[Records drawn from a dataset]

==================================================

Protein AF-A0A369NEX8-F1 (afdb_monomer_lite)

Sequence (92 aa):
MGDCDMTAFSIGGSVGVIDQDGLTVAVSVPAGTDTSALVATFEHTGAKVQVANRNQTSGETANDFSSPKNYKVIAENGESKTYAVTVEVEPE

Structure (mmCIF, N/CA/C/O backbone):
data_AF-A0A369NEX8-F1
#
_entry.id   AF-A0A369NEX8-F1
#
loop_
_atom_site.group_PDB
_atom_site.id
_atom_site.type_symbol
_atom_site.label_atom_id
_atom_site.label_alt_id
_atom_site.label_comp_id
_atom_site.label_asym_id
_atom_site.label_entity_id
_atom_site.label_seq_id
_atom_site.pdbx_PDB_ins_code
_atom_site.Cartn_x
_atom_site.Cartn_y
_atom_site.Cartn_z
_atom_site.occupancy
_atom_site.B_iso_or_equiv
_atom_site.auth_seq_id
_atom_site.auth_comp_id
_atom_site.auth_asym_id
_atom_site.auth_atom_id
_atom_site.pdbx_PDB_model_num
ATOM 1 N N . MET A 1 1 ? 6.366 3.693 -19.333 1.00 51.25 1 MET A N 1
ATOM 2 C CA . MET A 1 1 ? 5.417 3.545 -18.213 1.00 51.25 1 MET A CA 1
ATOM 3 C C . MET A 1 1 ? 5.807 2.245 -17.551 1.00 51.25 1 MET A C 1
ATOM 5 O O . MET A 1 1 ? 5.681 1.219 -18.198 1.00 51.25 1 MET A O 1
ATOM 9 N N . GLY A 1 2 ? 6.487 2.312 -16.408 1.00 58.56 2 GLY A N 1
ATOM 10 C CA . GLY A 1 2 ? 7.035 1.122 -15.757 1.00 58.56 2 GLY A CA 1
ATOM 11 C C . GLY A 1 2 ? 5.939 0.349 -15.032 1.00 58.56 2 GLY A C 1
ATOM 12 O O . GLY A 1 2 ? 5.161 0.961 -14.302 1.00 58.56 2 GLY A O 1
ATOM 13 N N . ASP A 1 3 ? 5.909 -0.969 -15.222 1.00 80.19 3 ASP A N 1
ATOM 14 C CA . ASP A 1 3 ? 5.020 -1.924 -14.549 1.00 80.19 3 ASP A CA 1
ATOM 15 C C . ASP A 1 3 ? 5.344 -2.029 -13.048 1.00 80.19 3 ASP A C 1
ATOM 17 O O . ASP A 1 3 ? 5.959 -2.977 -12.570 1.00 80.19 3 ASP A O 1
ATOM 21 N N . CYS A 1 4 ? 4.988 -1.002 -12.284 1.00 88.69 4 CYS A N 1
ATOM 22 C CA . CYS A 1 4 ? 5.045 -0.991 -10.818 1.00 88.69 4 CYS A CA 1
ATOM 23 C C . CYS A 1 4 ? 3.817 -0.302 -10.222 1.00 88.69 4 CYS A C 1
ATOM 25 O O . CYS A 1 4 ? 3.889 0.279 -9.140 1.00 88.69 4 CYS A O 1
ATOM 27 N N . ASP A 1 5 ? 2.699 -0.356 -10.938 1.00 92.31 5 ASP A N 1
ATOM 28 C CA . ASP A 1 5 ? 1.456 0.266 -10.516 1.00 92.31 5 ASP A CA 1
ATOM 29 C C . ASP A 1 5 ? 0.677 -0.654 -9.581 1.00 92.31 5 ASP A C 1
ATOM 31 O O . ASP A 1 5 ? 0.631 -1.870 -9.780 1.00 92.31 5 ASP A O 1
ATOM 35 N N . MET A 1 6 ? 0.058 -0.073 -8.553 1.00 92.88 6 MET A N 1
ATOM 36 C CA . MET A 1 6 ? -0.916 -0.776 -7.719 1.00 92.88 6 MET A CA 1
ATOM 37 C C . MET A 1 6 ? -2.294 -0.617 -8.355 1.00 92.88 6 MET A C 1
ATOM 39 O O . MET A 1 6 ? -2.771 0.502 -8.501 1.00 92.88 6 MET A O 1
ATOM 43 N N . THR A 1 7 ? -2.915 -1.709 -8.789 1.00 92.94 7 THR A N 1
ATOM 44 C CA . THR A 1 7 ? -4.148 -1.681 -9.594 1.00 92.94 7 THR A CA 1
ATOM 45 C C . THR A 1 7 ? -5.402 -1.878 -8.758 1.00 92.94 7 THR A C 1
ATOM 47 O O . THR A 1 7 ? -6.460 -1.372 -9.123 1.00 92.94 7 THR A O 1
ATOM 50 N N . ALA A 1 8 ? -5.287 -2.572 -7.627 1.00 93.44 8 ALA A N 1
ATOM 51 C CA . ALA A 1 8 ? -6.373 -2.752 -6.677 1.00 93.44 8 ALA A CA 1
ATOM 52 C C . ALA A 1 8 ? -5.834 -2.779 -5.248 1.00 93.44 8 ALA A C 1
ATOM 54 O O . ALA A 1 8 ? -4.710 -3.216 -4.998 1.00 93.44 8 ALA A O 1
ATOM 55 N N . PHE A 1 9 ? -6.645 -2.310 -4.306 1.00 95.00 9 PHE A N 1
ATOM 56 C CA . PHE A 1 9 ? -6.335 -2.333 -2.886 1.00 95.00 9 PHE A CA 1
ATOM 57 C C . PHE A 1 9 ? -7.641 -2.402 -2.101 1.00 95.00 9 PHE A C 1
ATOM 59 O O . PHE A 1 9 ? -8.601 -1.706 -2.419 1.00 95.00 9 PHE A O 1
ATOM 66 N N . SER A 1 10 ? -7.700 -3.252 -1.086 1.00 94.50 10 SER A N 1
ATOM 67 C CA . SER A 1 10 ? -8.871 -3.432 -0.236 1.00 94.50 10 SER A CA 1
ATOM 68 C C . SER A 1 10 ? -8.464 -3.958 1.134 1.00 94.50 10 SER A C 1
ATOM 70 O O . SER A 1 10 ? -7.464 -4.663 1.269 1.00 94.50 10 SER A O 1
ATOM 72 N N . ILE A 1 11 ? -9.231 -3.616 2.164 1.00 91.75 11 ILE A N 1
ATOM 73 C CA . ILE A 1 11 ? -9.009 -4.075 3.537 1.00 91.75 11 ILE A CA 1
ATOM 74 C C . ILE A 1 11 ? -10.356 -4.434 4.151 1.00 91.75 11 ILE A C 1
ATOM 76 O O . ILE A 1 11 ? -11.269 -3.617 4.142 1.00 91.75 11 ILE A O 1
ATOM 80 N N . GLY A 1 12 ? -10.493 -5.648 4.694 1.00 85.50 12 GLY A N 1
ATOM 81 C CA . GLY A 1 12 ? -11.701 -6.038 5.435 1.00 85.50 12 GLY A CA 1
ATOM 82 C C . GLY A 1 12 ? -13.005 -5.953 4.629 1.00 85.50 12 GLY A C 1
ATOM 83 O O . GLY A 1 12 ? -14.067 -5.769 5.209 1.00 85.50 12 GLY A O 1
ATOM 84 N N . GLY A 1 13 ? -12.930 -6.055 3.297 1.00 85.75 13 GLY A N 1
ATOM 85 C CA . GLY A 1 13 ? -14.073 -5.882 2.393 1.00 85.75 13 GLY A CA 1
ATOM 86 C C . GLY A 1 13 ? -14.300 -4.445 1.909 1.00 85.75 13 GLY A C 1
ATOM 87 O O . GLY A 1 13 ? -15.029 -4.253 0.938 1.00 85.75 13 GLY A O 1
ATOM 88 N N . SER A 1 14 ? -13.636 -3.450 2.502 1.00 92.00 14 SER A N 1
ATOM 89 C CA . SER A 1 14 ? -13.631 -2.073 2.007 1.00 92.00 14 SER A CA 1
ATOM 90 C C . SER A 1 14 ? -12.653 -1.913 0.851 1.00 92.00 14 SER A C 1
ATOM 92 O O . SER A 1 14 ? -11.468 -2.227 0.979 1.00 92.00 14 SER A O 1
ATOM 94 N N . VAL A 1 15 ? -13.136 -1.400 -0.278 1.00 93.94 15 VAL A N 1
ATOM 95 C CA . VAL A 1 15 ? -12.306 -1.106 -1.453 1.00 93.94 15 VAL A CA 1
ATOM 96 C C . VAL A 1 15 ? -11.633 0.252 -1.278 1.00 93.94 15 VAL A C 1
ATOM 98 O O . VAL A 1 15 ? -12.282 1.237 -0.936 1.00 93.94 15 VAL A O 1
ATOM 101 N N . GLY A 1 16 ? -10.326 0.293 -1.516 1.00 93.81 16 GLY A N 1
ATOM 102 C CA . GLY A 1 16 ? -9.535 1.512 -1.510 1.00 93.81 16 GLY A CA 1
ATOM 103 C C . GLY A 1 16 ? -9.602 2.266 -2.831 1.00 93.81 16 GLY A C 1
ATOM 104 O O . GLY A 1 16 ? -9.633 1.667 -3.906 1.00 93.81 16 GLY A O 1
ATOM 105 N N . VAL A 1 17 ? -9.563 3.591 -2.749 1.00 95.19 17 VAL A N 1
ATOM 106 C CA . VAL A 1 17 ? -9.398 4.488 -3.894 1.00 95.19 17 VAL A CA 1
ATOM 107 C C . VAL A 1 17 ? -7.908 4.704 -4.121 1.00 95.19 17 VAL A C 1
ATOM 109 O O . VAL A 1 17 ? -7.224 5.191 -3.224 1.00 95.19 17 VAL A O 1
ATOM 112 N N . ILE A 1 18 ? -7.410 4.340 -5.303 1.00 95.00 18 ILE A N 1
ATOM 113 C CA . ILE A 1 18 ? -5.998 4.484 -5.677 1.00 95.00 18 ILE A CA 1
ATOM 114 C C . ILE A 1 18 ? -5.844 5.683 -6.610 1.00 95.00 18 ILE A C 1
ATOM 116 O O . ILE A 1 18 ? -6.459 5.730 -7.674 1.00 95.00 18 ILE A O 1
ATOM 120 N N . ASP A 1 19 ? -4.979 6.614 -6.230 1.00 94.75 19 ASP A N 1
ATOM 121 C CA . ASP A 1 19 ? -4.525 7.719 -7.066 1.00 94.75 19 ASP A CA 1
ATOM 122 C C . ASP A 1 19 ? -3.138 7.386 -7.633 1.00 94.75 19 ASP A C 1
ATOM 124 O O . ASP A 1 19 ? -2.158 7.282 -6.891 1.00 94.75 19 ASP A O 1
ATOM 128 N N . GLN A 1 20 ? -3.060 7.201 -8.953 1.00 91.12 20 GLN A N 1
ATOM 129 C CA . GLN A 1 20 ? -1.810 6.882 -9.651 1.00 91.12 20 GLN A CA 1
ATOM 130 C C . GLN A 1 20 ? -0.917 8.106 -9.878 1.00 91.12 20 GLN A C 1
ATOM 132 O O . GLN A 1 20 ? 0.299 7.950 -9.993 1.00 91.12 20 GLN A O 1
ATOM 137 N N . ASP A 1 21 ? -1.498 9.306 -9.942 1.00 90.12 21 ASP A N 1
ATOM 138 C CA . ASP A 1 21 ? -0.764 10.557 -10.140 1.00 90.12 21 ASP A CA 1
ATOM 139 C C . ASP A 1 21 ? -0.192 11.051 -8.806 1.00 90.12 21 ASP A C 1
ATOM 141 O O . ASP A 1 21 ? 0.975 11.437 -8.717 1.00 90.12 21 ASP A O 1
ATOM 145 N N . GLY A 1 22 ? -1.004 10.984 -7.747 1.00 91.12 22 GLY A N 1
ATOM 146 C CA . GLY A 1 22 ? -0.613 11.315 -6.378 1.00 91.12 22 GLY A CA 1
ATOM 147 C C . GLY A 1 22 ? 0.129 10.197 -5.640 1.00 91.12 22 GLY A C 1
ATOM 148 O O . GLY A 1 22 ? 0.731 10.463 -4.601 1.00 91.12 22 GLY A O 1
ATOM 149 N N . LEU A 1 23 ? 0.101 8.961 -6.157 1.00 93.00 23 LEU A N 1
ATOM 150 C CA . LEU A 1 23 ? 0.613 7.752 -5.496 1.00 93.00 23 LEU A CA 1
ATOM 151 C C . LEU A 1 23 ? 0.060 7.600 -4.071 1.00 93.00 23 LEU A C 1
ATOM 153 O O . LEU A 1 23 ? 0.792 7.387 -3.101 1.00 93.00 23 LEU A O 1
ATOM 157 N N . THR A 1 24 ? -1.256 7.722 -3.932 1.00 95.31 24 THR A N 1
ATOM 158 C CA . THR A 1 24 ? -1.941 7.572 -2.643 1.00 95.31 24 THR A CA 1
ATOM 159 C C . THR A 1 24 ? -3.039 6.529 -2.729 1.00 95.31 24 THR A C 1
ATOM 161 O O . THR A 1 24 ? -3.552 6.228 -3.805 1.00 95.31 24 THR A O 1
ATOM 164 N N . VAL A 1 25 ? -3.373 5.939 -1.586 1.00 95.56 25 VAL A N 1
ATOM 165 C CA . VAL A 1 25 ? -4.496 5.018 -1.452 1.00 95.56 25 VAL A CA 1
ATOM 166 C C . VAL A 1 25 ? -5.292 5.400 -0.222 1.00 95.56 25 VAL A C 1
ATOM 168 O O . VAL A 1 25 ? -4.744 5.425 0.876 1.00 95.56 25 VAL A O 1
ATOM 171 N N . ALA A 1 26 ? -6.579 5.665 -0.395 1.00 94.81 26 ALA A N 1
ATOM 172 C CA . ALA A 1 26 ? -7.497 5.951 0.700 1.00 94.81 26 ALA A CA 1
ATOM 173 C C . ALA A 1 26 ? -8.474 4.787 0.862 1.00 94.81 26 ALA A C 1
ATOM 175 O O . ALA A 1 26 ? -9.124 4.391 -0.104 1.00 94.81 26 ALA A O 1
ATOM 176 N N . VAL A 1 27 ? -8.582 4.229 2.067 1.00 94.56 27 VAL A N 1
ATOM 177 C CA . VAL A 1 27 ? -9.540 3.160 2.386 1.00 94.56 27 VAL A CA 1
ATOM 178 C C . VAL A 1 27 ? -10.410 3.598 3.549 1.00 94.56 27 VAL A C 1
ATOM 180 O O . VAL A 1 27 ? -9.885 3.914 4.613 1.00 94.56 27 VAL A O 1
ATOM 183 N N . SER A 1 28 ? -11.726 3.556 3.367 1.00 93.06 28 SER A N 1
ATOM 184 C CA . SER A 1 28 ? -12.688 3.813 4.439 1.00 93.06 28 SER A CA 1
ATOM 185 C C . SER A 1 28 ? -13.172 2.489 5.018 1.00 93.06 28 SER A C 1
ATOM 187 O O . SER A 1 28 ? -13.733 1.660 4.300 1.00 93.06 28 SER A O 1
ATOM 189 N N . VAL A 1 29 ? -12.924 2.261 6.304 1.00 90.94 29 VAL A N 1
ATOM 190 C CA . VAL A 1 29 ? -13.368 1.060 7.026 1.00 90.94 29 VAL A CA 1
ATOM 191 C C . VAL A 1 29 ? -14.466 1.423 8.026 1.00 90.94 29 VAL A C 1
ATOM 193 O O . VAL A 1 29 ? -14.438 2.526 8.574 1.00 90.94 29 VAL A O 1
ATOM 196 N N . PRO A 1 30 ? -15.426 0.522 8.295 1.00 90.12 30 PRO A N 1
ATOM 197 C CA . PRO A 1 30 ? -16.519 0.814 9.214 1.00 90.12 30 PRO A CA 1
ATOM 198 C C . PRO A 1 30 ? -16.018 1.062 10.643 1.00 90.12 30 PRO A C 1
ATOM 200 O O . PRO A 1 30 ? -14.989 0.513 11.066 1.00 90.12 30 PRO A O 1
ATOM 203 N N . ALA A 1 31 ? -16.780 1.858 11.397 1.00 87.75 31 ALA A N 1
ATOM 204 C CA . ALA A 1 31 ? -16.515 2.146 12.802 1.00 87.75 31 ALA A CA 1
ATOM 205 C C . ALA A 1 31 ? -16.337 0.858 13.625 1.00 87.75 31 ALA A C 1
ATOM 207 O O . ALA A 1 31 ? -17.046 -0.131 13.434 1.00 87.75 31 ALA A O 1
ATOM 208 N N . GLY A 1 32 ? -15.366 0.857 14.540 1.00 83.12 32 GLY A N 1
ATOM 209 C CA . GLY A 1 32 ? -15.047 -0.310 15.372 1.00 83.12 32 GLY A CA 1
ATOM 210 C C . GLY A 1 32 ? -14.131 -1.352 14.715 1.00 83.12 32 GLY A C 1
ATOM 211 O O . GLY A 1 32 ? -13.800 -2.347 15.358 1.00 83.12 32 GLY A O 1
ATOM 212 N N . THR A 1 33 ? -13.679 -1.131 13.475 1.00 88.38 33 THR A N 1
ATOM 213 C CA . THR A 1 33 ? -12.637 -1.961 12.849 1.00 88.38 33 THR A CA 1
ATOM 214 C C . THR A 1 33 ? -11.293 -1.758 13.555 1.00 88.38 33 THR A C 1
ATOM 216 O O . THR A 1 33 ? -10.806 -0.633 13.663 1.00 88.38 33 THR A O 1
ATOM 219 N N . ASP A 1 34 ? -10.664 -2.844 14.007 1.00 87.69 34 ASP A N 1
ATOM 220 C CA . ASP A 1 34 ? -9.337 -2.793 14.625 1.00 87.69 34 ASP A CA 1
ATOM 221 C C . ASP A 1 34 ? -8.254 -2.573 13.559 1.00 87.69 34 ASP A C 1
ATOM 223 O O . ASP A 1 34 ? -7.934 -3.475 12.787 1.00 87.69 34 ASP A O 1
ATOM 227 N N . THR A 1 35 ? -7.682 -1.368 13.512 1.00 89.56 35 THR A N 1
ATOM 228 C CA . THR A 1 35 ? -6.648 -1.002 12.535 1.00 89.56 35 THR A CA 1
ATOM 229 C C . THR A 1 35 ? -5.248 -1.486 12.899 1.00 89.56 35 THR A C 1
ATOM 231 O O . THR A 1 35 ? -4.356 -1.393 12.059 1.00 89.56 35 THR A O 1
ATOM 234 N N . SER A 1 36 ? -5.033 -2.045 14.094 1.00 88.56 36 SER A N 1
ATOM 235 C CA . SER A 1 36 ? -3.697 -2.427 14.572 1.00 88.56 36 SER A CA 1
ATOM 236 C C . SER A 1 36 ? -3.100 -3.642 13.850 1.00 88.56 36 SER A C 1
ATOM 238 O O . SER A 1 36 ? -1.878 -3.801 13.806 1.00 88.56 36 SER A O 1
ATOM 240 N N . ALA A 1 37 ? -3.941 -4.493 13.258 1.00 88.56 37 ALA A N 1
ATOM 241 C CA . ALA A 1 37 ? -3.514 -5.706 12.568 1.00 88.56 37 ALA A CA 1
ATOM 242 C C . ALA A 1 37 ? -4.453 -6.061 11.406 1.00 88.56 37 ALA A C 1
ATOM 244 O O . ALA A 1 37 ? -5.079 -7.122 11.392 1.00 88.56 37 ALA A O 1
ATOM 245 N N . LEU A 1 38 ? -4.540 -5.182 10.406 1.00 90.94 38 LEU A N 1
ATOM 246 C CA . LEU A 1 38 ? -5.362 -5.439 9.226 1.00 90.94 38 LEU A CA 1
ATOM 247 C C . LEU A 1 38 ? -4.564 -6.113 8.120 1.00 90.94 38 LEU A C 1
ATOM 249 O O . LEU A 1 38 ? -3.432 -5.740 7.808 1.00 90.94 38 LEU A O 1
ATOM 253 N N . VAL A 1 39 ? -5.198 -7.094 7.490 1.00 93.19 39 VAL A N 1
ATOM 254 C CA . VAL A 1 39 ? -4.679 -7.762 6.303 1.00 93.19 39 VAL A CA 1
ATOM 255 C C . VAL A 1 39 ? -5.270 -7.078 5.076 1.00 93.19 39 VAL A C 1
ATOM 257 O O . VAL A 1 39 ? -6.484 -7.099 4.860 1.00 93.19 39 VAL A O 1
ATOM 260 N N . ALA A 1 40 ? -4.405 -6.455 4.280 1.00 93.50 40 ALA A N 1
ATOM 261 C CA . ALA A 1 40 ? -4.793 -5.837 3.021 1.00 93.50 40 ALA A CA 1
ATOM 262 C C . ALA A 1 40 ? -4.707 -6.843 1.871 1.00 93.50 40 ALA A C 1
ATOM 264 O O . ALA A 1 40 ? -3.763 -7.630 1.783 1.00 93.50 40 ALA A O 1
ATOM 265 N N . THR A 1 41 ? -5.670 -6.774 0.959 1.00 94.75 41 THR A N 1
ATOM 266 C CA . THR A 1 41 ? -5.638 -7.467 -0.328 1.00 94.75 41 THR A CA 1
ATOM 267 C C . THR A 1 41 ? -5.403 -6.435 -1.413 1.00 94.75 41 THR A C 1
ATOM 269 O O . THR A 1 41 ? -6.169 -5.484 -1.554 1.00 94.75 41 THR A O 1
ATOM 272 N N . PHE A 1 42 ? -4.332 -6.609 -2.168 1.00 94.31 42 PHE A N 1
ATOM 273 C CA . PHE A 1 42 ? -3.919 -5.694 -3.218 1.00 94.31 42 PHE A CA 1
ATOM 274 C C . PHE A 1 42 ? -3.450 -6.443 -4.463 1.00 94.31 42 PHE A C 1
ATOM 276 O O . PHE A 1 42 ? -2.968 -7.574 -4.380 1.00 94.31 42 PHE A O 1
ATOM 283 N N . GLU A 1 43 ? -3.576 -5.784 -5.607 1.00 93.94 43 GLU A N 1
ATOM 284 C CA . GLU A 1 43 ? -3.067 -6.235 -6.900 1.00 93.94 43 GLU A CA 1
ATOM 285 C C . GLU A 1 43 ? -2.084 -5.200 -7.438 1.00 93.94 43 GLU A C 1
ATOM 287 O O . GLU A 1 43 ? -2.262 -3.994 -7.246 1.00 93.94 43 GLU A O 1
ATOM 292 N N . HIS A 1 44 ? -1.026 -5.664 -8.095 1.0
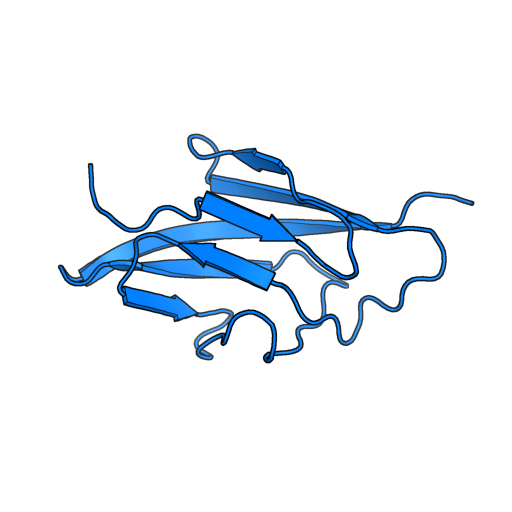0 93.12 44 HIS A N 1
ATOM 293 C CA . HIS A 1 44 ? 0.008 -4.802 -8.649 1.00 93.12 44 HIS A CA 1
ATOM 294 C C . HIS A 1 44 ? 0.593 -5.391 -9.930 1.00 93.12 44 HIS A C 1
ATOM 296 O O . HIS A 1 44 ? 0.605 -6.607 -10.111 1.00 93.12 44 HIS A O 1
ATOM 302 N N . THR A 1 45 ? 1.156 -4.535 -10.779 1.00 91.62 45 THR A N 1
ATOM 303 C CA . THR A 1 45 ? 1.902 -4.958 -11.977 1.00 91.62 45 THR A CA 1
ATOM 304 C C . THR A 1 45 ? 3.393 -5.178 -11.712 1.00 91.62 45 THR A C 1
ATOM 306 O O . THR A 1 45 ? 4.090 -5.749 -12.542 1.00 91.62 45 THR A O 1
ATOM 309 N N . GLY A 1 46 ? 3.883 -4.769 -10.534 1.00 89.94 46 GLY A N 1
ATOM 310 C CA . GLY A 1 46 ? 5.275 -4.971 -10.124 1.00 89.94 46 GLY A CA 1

==================================================

_Your instructions_: Looking at the entries above, can you reproduce exactly the lines from the one that holds "ATOM 172 C CA" through the one that holds "ATOM 176 N N", and only those?

_Exercise result_:
ATOM 172 C CA . ALA A 1 26 ? -7.497 5.951 0.700 1.00 94.81 26 ALA A CA 1
ATOM 173 C C . ALA A 1 26 ? -8.474 4.787 0.862 1.00 94.81 26 ALA A C 1
ATOM 175 O O . ALA A 1 26 ? -9.124 4.391 -0.104 1.00 94.81 26 ALA A O 1
ATOM 176 N N . VAL A 1 27 ? -8.582 4.229 2.067 1.00 94.56 27 VAL A N 1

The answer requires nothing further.